_YOUR TASK:_ Nothing outside the range below should be printed. Output exactly the lines from the line with "ATOM 186 C CA" to the line with "ATOM 232 C C", both included.

_SUPPLIED MATERIAL:_
+===+

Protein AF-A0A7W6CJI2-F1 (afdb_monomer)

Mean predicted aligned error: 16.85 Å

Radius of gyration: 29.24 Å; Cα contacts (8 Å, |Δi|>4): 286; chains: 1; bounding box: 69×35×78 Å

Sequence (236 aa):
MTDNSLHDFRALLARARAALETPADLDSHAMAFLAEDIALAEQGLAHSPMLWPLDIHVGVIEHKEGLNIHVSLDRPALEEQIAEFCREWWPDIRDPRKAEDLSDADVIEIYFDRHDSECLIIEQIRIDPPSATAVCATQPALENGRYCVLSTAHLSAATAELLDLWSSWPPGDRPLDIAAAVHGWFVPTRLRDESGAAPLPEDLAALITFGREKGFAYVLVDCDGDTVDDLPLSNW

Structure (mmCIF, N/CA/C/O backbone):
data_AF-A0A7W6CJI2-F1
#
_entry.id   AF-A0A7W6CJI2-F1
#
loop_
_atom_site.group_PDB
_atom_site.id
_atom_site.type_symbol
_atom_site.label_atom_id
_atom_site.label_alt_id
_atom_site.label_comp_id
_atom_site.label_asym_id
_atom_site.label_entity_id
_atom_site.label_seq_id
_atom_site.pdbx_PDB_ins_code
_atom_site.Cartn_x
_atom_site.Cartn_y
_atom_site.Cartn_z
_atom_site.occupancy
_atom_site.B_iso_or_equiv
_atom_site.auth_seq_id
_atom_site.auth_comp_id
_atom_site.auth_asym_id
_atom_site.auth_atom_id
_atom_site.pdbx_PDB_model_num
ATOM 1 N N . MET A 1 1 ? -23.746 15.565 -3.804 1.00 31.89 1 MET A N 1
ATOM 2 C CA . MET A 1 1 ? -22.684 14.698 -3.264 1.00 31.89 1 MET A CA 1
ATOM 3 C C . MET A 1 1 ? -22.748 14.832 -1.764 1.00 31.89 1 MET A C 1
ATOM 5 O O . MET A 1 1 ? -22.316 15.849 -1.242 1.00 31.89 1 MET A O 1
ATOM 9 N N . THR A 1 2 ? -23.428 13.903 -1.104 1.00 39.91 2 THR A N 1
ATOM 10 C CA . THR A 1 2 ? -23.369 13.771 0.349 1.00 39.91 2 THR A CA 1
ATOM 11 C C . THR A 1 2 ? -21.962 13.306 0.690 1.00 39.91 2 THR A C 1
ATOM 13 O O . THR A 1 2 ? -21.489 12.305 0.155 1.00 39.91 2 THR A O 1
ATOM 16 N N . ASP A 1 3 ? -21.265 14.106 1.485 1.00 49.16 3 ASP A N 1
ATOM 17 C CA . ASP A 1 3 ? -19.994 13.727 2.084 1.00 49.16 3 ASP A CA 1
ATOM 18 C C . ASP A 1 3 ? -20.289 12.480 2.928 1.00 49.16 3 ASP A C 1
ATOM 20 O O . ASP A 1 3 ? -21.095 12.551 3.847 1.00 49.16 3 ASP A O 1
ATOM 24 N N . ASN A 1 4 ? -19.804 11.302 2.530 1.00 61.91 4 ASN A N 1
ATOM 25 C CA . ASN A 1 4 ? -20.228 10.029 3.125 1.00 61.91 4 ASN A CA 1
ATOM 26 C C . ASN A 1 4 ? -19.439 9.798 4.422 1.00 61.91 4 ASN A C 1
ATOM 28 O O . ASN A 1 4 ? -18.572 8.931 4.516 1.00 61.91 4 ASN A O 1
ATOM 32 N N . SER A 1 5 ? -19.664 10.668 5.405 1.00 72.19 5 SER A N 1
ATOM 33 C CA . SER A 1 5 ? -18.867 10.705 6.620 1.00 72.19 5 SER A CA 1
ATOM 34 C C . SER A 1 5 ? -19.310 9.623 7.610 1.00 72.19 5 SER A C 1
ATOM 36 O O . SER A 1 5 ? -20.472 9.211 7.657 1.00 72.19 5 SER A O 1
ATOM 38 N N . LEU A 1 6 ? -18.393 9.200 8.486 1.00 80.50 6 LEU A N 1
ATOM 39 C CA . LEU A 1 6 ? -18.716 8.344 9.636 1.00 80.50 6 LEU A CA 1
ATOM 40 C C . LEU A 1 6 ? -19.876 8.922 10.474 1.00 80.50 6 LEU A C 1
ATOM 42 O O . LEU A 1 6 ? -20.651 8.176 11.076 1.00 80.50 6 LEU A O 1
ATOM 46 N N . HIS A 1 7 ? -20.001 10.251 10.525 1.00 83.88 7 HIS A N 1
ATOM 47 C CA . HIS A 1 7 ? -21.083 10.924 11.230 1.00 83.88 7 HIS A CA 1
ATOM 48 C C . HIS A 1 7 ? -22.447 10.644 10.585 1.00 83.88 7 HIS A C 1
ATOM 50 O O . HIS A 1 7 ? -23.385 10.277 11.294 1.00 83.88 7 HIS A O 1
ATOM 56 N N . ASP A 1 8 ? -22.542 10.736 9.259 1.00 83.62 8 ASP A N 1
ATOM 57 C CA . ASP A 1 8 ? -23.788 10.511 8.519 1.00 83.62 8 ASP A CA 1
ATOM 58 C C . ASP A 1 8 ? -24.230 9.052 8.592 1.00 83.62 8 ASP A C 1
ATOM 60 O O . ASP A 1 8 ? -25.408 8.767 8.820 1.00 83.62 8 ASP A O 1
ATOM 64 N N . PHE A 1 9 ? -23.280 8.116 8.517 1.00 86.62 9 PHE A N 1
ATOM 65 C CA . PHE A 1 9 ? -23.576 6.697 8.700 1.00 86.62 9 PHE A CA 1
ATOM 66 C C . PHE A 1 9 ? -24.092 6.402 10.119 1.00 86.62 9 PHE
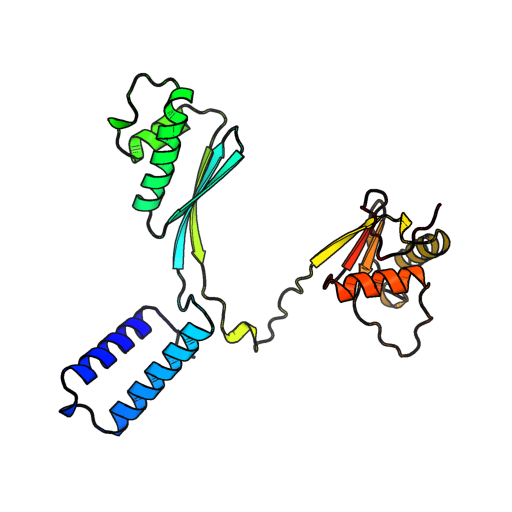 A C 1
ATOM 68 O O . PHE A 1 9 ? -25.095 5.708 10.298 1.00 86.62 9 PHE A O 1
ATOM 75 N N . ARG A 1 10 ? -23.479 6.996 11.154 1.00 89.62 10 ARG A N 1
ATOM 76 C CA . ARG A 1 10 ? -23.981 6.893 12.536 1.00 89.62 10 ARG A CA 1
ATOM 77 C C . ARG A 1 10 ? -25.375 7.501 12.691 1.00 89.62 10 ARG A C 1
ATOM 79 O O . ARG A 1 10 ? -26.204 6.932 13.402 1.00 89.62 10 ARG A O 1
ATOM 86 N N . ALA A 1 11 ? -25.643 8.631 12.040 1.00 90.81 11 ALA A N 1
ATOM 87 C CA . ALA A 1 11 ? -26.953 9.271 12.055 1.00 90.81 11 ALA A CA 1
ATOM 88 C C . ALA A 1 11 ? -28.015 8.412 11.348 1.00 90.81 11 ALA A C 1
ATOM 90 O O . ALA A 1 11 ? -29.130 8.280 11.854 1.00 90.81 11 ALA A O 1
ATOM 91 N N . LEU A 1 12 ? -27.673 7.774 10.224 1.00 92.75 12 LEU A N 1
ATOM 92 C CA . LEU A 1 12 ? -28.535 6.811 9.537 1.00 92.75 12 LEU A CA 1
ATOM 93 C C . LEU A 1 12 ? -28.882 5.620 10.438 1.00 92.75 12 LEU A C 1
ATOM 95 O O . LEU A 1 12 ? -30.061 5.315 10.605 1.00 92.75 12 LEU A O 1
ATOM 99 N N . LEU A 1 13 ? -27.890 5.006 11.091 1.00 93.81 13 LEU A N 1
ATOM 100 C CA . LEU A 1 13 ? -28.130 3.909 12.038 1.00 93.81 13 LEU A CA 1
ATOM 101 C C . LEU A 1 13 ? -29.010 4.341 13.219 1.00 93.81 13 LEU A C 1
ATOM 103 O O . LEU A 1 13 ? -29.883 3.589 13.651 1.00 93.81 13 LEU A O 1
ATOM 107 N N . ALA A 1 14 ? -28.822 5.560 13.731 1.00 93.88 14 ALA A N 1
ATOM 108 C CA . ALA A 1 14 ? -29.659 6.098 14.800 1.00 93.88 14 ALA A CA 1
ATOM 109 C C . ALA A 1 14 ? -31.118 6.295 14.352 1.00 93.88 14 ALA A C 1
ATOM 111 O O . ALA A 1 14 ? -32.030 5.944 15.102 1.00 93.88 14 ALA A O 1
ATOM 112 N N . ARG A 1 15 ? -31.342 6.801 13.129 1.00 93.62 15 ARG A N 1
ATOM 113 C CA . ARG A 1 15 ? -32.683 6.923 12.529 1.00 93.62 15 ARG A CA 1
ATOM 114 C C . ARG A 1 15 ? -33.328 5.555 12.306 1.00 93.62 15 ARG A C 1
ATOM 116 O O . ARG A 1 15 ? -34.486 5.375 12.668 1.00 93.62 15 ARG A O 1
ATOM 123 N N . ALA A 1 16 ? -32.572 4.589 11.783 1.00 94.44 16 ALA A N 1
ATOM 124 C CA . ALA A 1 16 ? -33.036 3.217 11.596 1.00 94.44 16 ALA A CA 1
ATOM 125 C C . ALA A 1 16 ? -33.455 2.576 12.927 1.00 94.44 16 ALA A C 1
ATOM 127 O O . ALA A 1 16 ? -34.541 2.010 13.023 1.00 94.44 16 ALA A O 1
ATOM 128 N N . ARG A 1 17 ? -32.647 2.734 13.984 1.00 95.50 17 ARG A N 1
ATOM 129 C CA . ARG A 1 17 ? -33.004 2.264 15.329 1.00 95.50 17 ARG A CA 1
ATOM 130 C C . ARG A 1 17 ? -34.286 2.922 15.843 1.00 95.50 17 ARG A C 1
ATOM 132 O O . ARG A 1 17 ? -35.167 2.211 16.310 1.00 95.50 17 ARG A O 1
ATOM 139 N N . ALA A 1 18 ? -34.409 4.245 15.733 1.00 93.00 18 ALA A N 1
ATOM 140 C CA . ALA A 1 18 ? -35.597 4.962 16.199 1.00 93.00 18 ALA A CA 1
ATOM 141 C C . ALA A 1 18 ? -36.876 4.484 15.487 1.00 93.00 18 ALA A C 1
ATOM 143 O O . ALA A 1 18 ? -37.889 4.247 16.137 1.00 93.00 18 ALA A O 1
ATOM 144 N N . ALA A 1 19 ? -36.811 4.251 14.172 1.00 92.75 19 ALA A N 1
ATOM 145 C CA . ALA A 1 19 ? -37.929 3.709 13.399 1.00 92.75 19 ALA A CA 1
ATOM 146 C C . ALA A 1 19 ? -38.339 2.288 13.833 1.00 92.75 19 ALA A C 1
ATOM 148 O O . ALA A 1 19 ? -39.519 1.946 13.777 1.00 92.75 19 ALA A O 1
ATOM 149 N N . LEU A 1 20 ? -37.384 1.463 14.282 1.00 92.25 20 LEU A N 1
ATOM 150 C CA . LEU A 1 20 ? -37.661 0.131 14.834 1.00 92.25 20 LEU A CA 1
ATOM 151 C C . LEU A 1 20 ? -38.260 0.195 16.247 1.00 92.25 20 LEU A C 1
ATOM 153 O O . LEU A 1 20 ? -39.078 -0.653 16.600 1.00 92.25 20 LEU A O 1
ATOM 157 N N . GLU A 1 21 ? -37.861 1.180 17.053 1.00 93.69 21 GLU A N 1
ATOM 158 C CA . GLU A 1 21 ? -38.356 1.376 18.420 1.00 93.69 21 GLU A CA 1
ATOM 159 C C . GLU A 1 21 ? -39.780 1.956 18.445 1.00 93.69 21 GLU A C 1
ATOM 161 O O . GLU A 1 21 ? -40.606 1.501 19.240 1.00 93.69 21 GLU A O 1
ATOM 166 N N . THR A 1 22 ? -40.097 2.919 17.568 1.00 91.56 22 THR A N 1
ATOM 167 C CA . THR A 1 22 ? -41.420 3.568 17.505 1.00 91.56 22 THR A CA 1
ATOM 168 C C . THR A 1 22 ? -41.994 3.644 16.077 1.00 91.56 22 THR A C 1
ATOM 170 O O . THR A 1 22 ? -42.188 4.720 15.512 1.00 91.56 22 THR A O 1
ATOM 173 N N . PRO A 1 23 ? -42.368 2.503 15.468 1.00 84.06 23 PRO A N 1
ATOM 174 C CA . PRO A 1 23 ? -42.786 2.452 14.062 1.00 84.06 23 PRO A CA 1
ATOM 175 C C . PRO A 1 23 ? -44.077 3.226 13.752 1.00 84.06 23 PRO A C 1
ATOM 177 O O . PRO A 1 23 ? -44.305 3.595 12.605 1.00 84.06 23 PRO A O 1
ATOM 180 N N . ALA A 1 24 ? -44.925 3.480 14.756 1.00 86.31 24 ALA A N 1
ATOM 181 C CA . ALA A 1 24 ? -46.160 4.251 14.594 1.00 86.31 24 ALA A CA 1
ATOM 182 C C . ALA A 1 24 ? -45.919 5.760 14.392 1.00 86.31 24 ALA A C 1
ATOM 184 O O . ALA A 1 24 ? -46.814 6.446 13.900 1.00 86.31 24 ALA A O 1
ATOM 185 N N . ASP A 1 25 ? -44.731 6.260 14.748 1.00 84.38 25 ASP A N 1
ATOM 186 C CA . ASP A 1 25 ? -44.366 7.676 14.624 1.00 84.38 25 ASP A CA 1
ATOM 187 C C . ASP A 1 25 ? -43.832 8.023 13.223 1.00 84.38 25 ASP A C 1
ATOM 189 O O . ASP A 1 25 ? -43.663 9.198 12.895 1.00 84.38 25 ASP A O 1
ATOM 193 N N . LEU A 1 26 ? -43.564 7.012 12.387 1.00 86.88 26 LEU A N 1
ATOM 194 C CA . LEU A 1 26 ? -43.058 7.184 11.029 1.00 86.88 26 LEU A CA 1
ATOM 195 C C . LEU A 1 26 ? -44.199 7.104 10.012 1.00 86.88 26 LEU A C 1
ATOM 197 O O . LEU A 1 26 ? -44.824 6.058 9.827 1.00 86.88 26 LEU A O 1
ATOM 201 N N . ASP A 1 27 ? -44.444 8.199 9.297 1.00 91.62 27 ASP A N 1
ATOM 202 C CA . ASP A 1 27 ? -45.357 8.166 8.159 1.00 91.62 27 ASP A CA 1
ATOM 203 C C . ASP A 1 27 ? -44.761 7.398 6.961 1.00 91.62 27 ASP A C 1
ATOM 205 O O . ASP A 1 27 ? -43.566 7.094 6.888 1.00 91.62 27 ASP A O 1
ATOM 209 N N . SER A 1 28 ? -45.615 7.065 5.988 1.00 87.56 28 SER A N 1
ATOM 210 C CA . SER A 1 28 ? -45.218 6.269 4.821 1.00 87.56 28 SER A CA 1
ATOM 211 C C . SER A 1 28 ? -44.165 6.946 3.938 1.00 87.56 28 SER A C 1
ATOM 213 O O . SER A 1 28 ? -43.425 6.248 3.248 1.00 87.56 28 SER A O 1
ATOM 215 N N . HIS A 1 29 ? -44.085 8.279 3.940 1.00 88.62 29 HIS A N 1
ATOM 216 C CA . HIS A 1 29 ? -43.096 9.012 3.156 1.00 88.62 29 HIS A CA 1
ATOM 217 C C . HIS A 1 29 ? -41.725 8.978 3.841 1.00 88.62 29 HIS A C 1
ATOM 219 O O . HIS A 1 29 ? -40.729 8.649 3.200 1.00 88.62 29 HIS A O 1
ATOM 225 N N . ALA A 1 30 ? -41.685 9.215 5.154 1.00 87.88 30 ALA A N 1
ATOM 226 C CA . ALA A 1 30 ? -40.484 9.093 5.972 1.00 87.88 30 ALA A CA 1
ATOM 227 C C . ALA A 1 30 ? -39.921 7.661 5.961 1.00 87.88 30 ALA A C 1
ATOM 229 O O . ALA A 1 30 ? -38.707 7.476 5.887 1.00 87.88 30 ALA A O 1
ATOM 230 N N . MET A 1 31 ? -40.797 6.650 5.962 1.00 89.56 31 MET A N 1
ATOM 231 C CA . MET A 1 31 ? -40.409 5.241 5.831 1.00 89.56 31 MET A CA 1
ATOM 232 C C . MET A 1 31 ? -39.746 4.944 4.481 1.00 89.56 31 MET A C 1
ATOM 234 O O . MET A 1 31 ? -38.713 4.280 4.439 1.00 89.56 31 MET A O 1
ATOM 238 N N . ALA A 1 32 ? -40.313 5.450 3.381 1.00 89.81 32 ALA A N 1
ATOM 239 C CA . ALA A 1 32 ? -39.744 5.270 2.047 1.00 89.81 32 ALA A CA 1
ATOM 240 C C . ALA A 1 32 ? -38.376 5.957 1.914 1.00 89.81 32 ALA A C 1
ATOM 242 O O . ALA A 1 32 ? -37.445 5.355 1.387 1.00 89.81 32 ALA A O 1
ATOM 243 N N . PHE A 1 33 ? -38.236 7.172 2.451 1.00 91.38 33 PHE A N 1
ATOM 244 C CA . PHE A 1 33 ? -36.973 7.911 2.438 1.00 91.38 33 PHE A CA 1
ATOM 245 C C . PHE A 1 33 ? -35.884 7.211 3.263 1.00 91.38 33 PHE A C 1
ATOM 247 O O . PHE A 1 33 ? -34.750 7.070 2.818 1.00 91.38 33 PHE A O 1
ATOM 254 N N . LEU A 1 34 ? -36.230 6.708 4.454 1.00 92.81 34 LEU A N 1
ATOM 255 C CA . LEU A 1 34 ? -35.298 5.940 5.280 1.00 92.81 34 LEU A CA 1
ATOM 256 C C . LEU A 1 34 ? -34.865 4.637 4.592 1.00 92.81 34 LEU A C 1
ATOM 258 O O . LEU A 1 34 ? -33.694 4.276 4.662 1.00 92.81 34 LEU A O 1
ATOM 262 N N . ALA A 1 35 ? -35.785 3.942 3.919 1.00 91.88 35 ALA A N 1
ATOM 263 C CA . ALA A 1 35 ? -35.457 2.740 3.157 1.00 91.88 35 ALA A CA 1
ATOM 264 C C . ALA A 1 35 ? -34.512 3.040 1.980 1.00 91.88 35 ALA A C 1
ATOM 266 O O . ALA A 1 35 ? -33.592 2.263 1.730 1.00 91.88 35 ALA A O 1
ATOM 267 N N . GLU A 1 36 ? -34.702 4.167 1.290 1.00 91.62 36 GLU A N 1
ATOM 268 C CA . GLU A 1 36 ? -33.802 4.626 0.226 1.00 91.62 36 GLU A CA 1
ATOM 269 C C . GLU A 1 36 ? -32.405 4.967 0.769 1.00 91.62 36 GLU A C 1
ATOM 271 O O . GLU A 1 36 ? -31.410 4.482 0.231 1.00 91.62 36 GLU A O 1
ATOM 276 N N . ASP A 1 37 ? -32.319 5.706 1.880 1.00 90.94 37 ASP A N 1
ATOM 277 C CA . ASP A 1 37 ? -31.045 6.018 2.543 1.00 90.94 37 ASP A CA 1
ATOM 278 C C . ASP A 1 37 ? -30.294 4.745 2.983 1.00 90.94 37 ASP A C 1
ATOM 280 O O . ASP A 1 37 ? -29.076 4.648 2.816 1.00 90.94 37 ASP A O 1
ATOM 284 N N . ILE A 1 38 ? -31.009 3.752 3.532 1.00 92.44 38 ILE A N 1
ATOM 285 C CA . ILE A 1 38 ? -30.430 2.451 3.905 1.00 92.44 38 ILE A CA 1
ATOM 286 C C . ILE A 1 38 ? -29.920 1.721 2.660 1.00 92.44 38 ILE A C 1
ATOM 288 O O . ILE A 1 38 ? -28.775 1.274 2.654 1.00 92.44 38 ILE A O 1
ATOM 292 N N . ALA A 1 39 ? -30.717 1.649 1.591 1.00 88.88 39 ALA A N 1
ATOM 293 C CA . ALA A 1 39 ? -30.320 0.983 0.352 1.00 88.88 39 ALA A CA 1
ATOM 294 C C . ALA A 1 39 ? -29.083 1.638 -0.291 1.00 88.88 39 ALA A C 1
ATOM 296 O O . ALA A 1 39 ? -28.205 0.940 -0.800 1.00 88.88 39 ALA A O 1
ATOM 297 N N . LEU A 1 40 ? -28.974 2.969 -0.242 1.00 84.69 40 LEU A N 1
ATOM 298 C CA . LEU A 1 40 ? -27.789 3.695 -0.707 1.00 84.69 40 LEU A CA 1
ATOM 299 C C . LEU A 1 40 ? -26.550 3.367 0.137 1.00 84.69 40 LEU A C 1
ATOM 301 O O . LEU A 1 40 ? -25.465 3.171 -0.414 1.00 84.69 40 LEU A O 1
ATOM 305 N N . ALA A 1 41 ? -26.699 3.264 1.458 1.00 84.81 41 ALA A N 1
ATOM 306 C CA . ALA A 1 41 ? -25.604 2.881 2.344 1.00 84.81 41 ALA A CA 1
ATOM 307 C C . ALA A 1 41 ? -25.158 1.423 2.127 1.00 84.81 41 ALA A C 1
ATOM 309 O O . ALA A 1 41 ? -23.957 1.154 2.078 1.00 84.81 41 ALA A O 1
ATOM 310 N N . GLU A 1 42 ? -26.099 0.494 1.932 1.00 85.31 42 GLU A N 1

+===+

_FINISHED TASK:_
ATOM 186 C CA . ASP A 1 25 ? -44.366 7.676 14.624 1.00 84.38 25 ASP A CA 1
ATOM 187 C C . ASP A 1 25 ? -43.832 8.023 13.223 1.00 84.38 25 ASP A C 1
ATOM 189 O O . ASP A 1 25 ? -43.663 9.198 12.895 1.00 84.38 25 ASP A O 1
ATOM 193 N N . LEU A 1 26 ? -43.564 7.012 12.387 1.00 86.88 26 LEU A N 1
ATOM 194 C CA . LEU A 1 26 ? -43.058 7.184 11.029 1.00 86.88 26 LEU A CA 1
ATOM 195 C C . LEU A 1 26 ? -44.199 7.104 10.012 1.00 86.88 26 LEU A C 1
ATOM 197 O O . LEU A 1 26 ? -44.824 6.058 9.827 1.00 86.88 26 LEU A O 1
ATOM 201 N N . ASP A 1 27 ? -44.444 8.199 9.297 1.00 91.62 27 ASP A N 1
ATOM 202 C CA . ASP A 1 27 ? -45.357 8.166 8.159 1.00 91.62 27 ASP A CA 1
ATOM 203 C C . ASP A 1 27 ? -44.761 7.398 6.961 1.00 91.62 27 ASP A C 1
ATOM 205 O O . ASP A 1 27 ? -43.566 7.094 6.888 1.00 91.62 27 ASP A O 1
ATOM 209 N N . SER A 1 28 ? -45.615 7.065 5.988 1.00 87.56 28 SER A N 1
ATOM 210 C CA . SER A 1 28 ? -45.218 6.269 4.821 1.00 87.56 28 SER A CA 1
ATOM 211 C C . SER A 1 28 ? -44.165 6.946 3.938 1.00 87.56 28 SER A C 1
ATOM 213 O O . SER A 1 28 ? -43.425 6.248 3.248 1.00 87.56 28 SER A O 1
ATOM 215 N N . HIS A 1 29 ? -44.085 8.279 3.940 1.00 88.62 29 HIS A N 1
ATOM 216 C CA . HIS A 1 29 ? -43.096 9.012 3.156 1.00 88.62 29 HIS A CA 1
ATOM 217 C C . HIS A 1 29 ? -41.725 8.978 3.841 1.00 88.62 29 HIS A C 1
ATOM 219 O O . HIS A 1 29 ? -40.729 8.649 3.200 1.00 88.62 29 HIS A O 1
ATOM 225 N N . ALA A 1 30 ? -41.685 9.215 5.154 1.00 87.88 30 ALA A N 1
ATOM 226 C CA . ALA A 1 30 ? -40.484 9.093 5.972 1.00 87.88 30 ALA A CA 1
ATOM 227 C C . ALA A 1 30 ? -39.921 7.661 5.961 1.00 87.88 30 ALA A C 1
ATOM 229 O O . ALA A 1 30 ? -38.707 7.476 5.887 1.00 87.88 30 ALA A O 1
ATOM 230 N N . MET A 1 31 ? -40.797 6.650 5.962 1.00 89.56 31 MET A N 1
ATOM 231 C CA . MET A 1 31 ? -40.409 5.241 5.831 1.00 89.56 31 MET A CA 1
ATOM 232 C C . MET A 1 31 ? -39.746 4.944 4.481 1.00 89.56 31 MET A C 1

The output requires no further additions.